### [Problem requirements]
Start with the first line of the data and end with the line that holds "data_AF-A0A180G7M9-F1"; write out each one exactly.

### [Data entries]
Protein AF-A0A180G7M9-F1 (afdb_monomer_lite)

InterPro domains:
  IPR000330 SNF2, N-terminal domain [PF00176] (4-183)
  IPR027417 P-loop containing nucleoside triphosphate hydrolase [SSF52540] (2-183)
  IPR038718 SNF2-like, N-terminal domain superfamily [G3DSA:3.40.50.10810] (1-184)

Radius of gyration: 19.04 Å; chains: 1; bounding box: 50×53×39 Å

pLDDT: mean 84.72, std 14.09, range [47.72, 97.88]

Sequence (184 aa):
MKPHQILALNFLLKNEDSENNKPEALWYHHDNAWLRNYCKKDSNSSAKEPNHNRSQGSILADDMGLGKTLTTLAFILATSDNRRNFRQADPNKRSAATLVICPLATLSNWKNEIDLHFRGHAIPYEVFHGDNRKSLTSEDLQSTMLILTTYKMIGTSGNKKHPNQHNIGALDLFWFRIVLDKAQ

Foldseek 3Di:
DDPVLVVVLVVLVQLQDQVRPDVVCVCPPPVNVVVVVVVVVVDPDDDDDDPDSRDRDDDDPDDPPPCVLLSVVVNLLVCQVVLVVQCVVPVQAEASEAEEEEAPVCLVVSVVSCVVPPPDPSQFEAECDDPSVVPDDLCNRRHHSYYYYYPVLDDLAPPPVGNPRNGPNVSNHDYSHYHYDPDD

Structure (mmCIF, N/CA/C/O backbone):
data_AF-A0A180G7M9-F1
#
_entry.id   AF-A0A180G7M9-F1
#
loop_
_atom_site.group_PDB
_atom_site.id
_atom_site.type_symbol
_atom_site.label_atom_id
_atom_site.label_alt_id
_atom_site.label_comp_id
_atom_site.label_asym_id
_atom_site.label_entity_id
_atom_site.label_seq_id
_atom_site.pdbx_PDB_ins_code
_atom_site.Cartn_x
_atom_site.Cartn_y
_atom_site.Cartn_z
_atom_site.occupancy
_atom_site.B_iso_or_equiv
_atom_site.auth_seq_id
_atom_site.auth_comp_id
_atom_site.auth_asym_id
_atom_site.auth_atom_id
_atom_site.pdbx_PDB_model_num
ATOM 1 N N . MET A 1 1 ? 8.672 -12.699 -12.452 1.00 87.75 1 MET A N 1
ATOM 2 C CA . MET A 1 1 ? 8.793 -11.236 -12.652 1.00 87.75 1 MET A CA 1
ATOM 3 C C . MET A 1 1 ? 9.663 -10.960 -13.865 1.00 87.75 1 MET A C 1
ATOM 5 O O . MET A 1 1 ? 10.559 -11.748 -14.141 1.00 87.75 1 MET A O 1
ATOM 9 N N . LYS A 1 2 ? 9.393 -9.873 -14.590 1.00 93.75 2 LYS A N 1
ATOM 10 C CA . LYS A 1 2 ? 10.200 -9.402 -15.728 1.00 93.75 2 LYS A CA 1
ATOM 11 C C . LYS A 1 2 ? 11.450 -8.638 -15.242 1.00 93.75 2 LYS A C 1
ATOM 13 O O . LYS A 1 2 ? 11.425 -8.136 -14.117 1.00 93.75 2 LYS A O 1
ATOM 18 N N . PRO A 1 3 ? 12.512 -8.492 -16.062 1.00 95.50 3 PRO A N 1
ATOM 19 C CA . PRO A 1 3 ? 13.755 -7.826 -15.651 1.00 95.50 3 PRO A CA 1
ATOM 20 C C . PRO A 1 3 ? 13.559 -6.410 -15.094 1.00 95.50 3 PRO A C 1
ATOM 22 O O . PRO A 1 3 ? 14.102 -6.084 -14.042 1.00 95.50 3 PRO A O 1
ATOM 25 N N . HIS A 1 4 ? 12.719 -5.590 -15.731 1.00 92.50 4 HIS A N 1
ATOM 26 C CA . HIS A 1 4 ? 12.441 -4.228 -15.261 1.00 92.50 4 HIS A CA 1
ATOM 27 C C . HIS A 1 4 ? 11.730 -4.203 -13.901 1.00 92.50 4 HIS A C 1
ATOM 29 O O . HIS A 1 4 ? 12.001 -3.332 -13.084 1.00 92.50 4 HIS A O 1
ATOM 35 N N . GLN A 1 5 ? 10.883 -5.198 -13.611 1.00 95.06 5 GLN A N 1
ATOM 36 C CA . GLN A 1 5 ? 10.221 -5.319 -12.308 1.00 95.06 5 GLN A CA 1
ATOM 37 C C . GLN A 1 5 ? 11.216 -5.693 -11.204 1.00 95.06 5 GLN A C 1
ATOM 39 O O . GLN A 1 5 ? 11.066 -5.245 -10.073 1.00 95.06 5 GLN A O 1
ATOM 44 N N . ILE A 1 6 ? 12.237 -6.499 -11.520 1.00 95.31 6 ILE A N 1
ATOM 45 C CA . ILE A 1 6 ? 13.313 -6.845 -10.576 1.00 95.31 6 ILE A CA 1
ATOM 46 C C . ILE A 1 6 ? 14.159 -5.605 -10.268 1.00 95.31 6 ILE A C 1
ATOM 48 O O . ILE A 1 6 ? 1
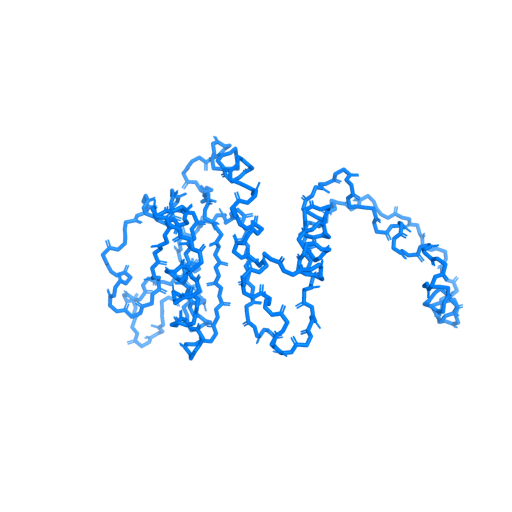4.463 -5.345 -9.107 1.00 95.31 6 ILE A O 1
ATOM 52 N N . LEU A 1 7 ? 14.494 -4.807 -11.286 1.00 94.06 7 LEU A N 1
ATOM 53 C CA . LEU A 1 7 ? 15.208 -3.540 -11.096 1.00 94.06 7 LEU A CA 1
ATOM 54 C C . LEU A 1 7 ? 14.409 -2.567 -10.221 1.00 94.06 7 LEU A C 1
ATOM 56 O O . LEU A 1 7 ? 14.956 -2.015 -9.268 1.00 94.06 7 LEU A O 1
ATOM 60 N N . ALA A 1 8 ? 13.112 -2.414 -10.498 1.00 94.06 8 ALA A N 1
ATOM 61 C CA . ALA A 1 8 ? 12.221 -1.593 -9.687 1.00 94.06 8 ALA A CA 1
ATOM 62 C C . ALA A 1 8 ? 12.125 -2.105 -8.238 1.00 94.06 8 ALA A C 1
ATOM 64 O O . ALA A 1 8 ? 12.209 -1.313 -7.306 1.00 94.06 8 ALA A O 1
ATOM 65 N N . LEU A 1 9 ? 12.024 -3.421 -8.023 1.00 95.38 9 LEU A N 1
ATOM 66 C CA . LEU A 1 9 ? 12.028 -4.015 -6.682 1.00 95.38 9 LEU A CA 1
ATOM 67 C C . LEU A 1 9 ? 13.325 -3.706 -5.916 1.00 95.38 9 LEU A C 1
ATOM 69 O O . LEU A 1 9 ? 13.268 -3.274 -4.767 1.00 95.38 9 LEU A O 1
ATOM 73 N N . ASN A 1 10 ? 14.485 -3.871 -6.555 1.00 93.50 10 ASN A N 1
ATOM 74 C CA . ASN A 1 10 ? 15.778 -3.553 -5.941 1.00 93.50 10 ASN A CA 1
ATOM 75 C C . ASN A 1 10 ? 15.891 -2.065 -5.585 1.00 93.50 10 ASN A C 1
ATOM 77 O O . ASN A 1 10 ? 16.426 -1.718 -4.533 1.00 93.50 10 ASN A O 1
ATOM 81 N N . PHE A 1 11 ? 15.361 -1.188 -6.441 1.00 91.12 11 PHE A N 1
ATOM 82 C CA . PHE A 1 11 ? 15.286 0.245 -6.170 1.00 91.12 11 PHE A CA 1
ATOM 83 C C . PHE A 1 11 ? 14.436 0.547 -4.927 1.00 91.12 11 PHE A C 1
ATOM 85 O O . PHE A 1 11 ? 14.881 1.294 -4.058 1.00 91.12 11 PHE A O 1
ATOM 92 N N . LEU A 1 12 ? 13.258 -0.076 -4.801 1.00 92.88 12 LEU A N 1
ATOM 93 C CA . LEU A 1 12 ? 12.389 0.082 -3.628 1.00 92.88 12 LEU A CA 1
ATOM 94 C C . LEU A 1 12 ? 13.075 -0.392 -2.338 1.00 92.88 12 LEU A C 1
ATOM 96 O O . LEU A 1 12 ? 13.082 0.339 -1.351 1.00 92.88 12 LEU A O 1
ATOM 100 N N . LEU A 1 13 ? 13.703 -1.574 -2.363 1.00 92.06 13 LEU A N 1
ATOM 101 C CA . LEU A 1 13 ? 14.421 -2.133 -1.209 1.00 92.06 13 LEU A CA 1
ATOM 102 C C . LEU A 1 13 ? 15.567 -1.226 -0.750 1.00 92.06 13 LEU A C 1
ATOM 104 O O . LEU A 1 13 ? 15.726 -0.981 0.442 1.00 92.06 13 LEU A O 1
ATOM 108 N N . LYS A 1 14 ? 16.337 -0.677 -1.695 1.00 88.38 14 LYS A N 1
ATOM 109 C CA . LYS A 1 14 ? 17.446 0.233 -1.386 1.00 88.38 14 LYS A CA 1
ATOM 110 C C . LYS A 1 14 ? 16.976 1.518 -0.699 1.00 88.38 14 LYS A C 1
ATOM 112 O O . LYS A 1 14 ? 17.664 2.020 0.184 1.00 88.38 14 LYS A O 1
ATOM 117 N N . ASN A 1 15 ? 15.833 2.055 -1.116 1.00 86.81 15 ASN A N 1
ATOM 118 C CA . ASN A 1 15 ? 15.328 3.337 -0.620 1.00 86.81 15 ASN A CA 1
ATOM 119 C C . ASN A 1 15 ? 14.521 3.220 0.678 1.00 86.81 15 ASN A C 1
ATOM 121 O O . ASN A 1 15 ? 14.236 4.233 1.321 1.00 86.81 15 ASN A O 1
ATOM 125 N N . GLU A 1 16 ? 14.126 2.006 1.058 1.00 87.44 16 GLU A N 1
ATOM 126 C CA . GLU A 1 16 ? 13.534 1.748 2.367 1.00 87.44 16 GLU A CA 1
ATOM 127 C C . GLU A 1 16 ? 14.589 1.662 3.473 1.00 87.44 16 GLU A C 1
ATOM 129 O O . GLU A 1 16 ? 14.302 1.953 4.631 1.00 87.44 16 GLU A O 1
ATOM 134 N N . ASP A 1 17 ? 15.829 1.326 3.133 1.00 81.19 17 ASP A N 1
ATOM 135 C CA . ASP A 1 17 ? 16.926 1.286 4.088 1.00 81.19 17 ASP A CA 1
ATOM 136 C C . ASP A 1 17 ? 17.468 2.700 4.384 1.00 81.19 17 ASP A C 1
ATOM 138 O O . ASP A 1 17 ? 17.951 3.420 3.503 1.00 81.19 17 ASP A O 1
ATOM 142 N N . SER A 1 18 ? 17.409 3.097 5.659 1.00 70.75 18 SER A N 1
ATOM 143 C CA . SER A 1 18 ? 17.880 4.396 6.153 1.00 70.75 18 SER A CA 1
ATOM 144 C C . SER A 1 18 ? 19.387 4.622 5.971 1.00 70.75 18 SER A C 1
ATOM 146 O O . SER A 1 18 ? 19.841 5.770 5.896 1.00 70.75 18 SER A O 1
ATOM 148 N N . GLU A 1 19 ? 20.179 3.550 5.901 1.00 72.62 19 GLU A N 1
ATOM 149 C CA . GLU A 1 19 ? 21.633 3.635 5.735 1.00 72.62 19 GLU A CA 1
ATOM 150 C C . GLU A 1 19 ? 22.030 3.813 4.264 1.00 72.62 19 GLU A C 1
ATOM 152 O O . GLU A 1 19 ? 22.975 4.548 3.948 1.00 72.62 19 GLU A O 1
ATOM 157 N N . ASN A 1 20 ? 21.267 3.186 3.363 1.00 68.56 20 ASN A N 1
ATOM 158 C CA . ASN A 1 20 ? 21.559 3.119 1.933 1.00 68.56 20 ASN A CA 1
ATOM 159 C C . ASN A 1 20 ? 20.884 4.215 1.099 1.00 68.56 20 ASN A C 1
ATOM 161 O O . ASN A 1 20 ? 21.363 4.522 -0.002 1.00 68.56 20 ASN A O 1
ATOM 165 N N . ASN A 1 21 ? 19.821 4.844 1.608 1.00 68.94 21 ASN A N 1
ATOM 166 C CA . ASN A 1 21 ? 19.208 5.998 0.962 1.00 68.94 21 ASN A CA 1
ATOM 167 C C . ASN A 1 21 ? 20.070 7.256 1.177 1.00 68.94 21 ASN A C 1
ATOM 169 O O . ASN A 1 21 ? 19.904 7.984 2.155 1.00 68.94 21 ASN A O 1
ATOM 173 N N . LYS A 1 22 ? 21.025 7.484 0.269 1.00 70.44 22 LYS A N 1
ATOM 174 C CA . LYS A 1 22 ? 21.866 8.691 0.210 1.00 70.44 22 LYS A CA 1
ATOM 175 C C . LYS A 1 22 ? 21.346 9.609 -0.901 1.00 70.44 22 LYS A C 1
ATOM 177 O O . LYS A 1 22 ? 21.663 9.352 -2.069 1.00 70.44 22 LYS A O 1
ATOM 182 N N . PRO A 1 23 ? 20.559 10.658 -0.588 1.00 69.56 23 PRO A N 1
ATOM 183 C CA . PRO A 1 23 ? 20.077 11.618 -1.583 1.00 69.56 23 PRO A CA 1
ATOM 184 C C . PRO A 1 23 ? 21.222 12.244 -2.380 1.00 69.56 23 PRO A C 1
ATOM 186 O O . PRO A 1 23 ? 21.064 12.564 -3.556 1.00 69.56 23 PRO A O 1
ATOM 189 N N . GLU A 1 24 ? 22.403 12.352 -1.770 1.00 72.56 24 GLU A N 1
ATOM 190 C CA . GLU A 1 24 ? 23.616 12.872 -2.390 1.00 72.56 24 GLU A CA 1
ATOM 191 C C . GLU A 1 24 ? 24.053 11.985 -3.560 1.00 72.56 24 GLU A C 1
ATOM 193 O O . GLU A 1 24 ? 24.461 12.490 -4.601 1.00 72.56 24 GLU A O 1
ATOM 198 N N . ALA A 1 25 ? 23.907 10.662 -3.444 1.00 75.75 25 ALA A N 1
ATOM 199 C CA . ALA A 1 25 ? 24.238 9.748 -4.534 1.00 75.75 25 ALA A CA 1
ATOM 200 C C . ALA A 1 25 ? 23.349 9.986 -5.768 1.00 75.75 25 ALA A C 1
ATOM 202 O O . ALA A 1 25 ? 23.834 9.897 -6.896 1.00 75.75 25 ALA A O 1
ATOM 203 N N . LEU A 1 26 ? 22.072 10.338 -5.564 1.00 76.44 26 LEU A N 1
ATOM 204 C CA . LEU A 1 26 ? 21.181 10.762 -6.645 1.00 76.44 26 LEU A CA 1
ATOM 205 C C . LEU A 1 26 ? 21.582 12.150 -7.158 1.00 76.44 26 LEU A C 1
ATOM 207 O O . LEU A 1 26 ? 21.758 12.336 -8.362 1.00 76.44 26 LEU A O 1
ATOM 211 N N . TRP A 1 27 ? 21.760 13.116 -6.254 1.00 80.44 27 TRP A N 1
ATOM 212 C CA . TRP A 1 27 ? 22.066 14.504 -6.595 1.00 80.44 27 TRP A CA 1
ATOM 213 C C . TRP A 1 27 ? 23.367 14.649 -7.383 1.00 80.44 27 TRP A C 1
ATOM 215 O O . TRP A 1 27 ? 23.421 15.440 -8.323 1.00 80.44 27 TRP A O 1
ATOM 225 N N . TYR A 1 28 ? 24.397 13.866 -7.050 1.00 81.19 28 TYR A N 1
ATOM 226 C CA . TYR A 1 28 ? 25.709 13.872 -7.701 1.00 81.19 28 TYR A CA 1
ATOM 227 C C . TYR A 1 28 ? 25.855 12.844 -8.828 1.00 81.19 28 TYR A C 1
ATOM 229 O O . TYR A 1 28 ? 26.912 12.804 -9.460 1.00 81.19 28 TYR A O 1
ATOM 237 N N . HIS A 1 29 ? 24.813 12.066 -9.151 1.00 82.44 29 HIS A N 1
ATOM 238 C CA . HIS A 1 29 ? 24.848 11.170 -10.308 1.00 82.44 29 HIS A CA 1
ATOM 239 C C . HIS A 1 29 ? 25.212 11.951 -11.581 1.00 82.44 29 HIS A C 1
ATOM 241 O O . HIS A 1 29 ? 24.803 13.109 -11.758 1.00 82.44 29 HIS A O 1
ATOM 247 N N . HIS A 1 30 ? 26.011 11.341 -12.459 1.00 82.25 30 HIS A N 1
ATOM 248 C CA . HIS A 1 30 ? 26.520 12.000 -13.663 1.00 82.25 30 HIS A CA 1
ATOM 249 C C . HIS A 1 30 ? 25.380 12.445 -14.593 1.00 82.25 30 HIS A C 1
ATOM 251 O O . HIS A 1 30 ? 25.376 13.595 -15.029 1.00 82.25 30 HIS A O 1
ATOM 257 N N . ASP A 1 31 ? 24.345 11.615 -14.749 1.00 85.50 31 ASP A N 1
ATOM 258 C CA . ASP A 1 31 ? 23.135 11.948 -15.521 1.00 85.50 31 ASP A CA 1
ATOM 259 C C . ASP A 1 31 ? 22.325 13.115 -14.943 1.00 85.50 31 ASP A C 1
ATOM 261 O O . ASP A 1 31 ? 21.571 13.763 -15.659 1.00 85.50 31 ASP A O 1
ATOM 265 N N . ASN A 1 32 ? 22.504 13.435 -13.659 1.00 85.62 32 ASN A N 1
ATOM 266 C CA . ASN A 1 32 ? 21.793 14.519 -12.976 1.00 85.62 32 ASN A CA 1
ATOM 267 C C . ASN A 1 32 ? 22.583 15.838 -12.971 1.00 85.62 32 ASN A C 1
ATOM 269 O O . ASN A 1 32 ? 22.232 16.780 -12.260 1.00 85.62 32 ASN A O 1
ATOM 273 N N . ALA A 1 33 ? 23.652 15.948 -13.771 1.00 84.56 33 ALA A N 1
ATOM 274 C CA . ALA A 1 33 ? 24.433 17.181 -13.884 1.00 84.56 33 ALA A CA 1
ATOM 275 C C . ALA A 1 33 ? 23.589 18.395 -14.302 1.00 84.56 33 ALA A C 1
ATOM 277 O O . ALA A 1 33 ? 23.841 19.511 -13.842 1.00 84.56 33 ALA A O 1
ATOM 278 N N . TRP A 1 34 ? 22.558 18.178 -15.121 1.00 85.25 34 TRP A N 1
ATOM 279 C CA . TRP A 1 34 ? 21.657 19.233 -15.576 1.00 85.25 34 TRP A CA 1
ATOM 280 C C . TRP A 1 34 ? 20.870 19.881 -14.425 1.00 85.25 34 TRP A C 1
ATOM 282 O O . TRP A 1 34 ? 20.748 21.104 -14.409 1.00 85.25 34 TRP A O 1
ATOM 292 N N . LEU A 1 35 ? 20.424 19.105 -13.426 1.00 83.69 35 LEU A N 1
ATOM 293 C CA . LEU A 1 35 ? 19.722 19.617 -12.238 1.00 83.69 35 LEU A CA 1
ATOM 294 C C . LEU A 1 35 ? 20.612 20.575 -11.450 1.00 83.69 35 LEU A C 1
ATOM 296 O O . LEU A 1 35 ? 20.205 21.683 -11.105 1.00 83.69 35 LEU A O 1
ATOM 300 N N . ARG A 1 36 ? 21.870 20.176 -11.228 1.00 84.31 36 ARG A N 1
ATOM 301 C CA . ARG A 1 36 ? 22.854 21.000 -10.512 1.00 84.31 36 ARG A CA 1
ATOM 302 C C . ARG A 1 36 ? 23.138 22.301 -11.258 1.00 84.31 36 ARG A C 1
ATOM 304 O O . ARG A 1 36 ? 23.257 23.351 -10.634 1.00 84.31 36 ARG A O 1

### [Answer to this exercise]
Protein AF-A0A180G7M9-F1 (afdb_monomer_lite)

InterPro domains:
  IPR000330 SNF2, N-terminal domain [PF00176] (4-183)
  IPR027417 P-loop containing nucleoside triphosphate hydrolase [SSF52540] (2-183)
  IPR038718 SNF2-like, N-terminal domain superfamily [G3DSA:3.40.50.10810] (1-184)

Radius of gyration: 19.04 Å; chains: 1; bounding box: 50×53×39 Å

pLDDT: mean 84.72, std 14.09, range [47.72, 97.88]

Sequence (184 aa):
MKPHQILALNFLLKNEDSENNKPEALWYHHDNAWLRNYCKKDSNSSAKEPNHNRSQGSILADDMGLGKTLTTLAFILATSDNRRNFRQADPNKRSAATLVICPLATLSNWKNEIDLHFRGHAIPYEVFHGDNRKSLTSEDLQSTMLILTTYKMIGTSGNKKHPNQHNIGALDLFWFRIVLDKAQ

Foldseek 3Di:
DDPVLVVVLVVLVQLQDQVRPDVVCVCPPPVNVVVVVVVVVVDPDDDDDDPDSRDRDDDDPDDPPPCVLLSVVVNLLVCQVVLVVQCVVPVQAEASEAEEEEAPVCLVVSVVSCVVPPPDPSQFEAECDDPSVVPDDLCNRRHHSYYYYYPVLDDLAPPPVGNPRNGPNVSNHDYSHYHYDPDD

Structure (mmCIF, N/CA/C/O backbone):
data_AF-A0A180G7M9-F1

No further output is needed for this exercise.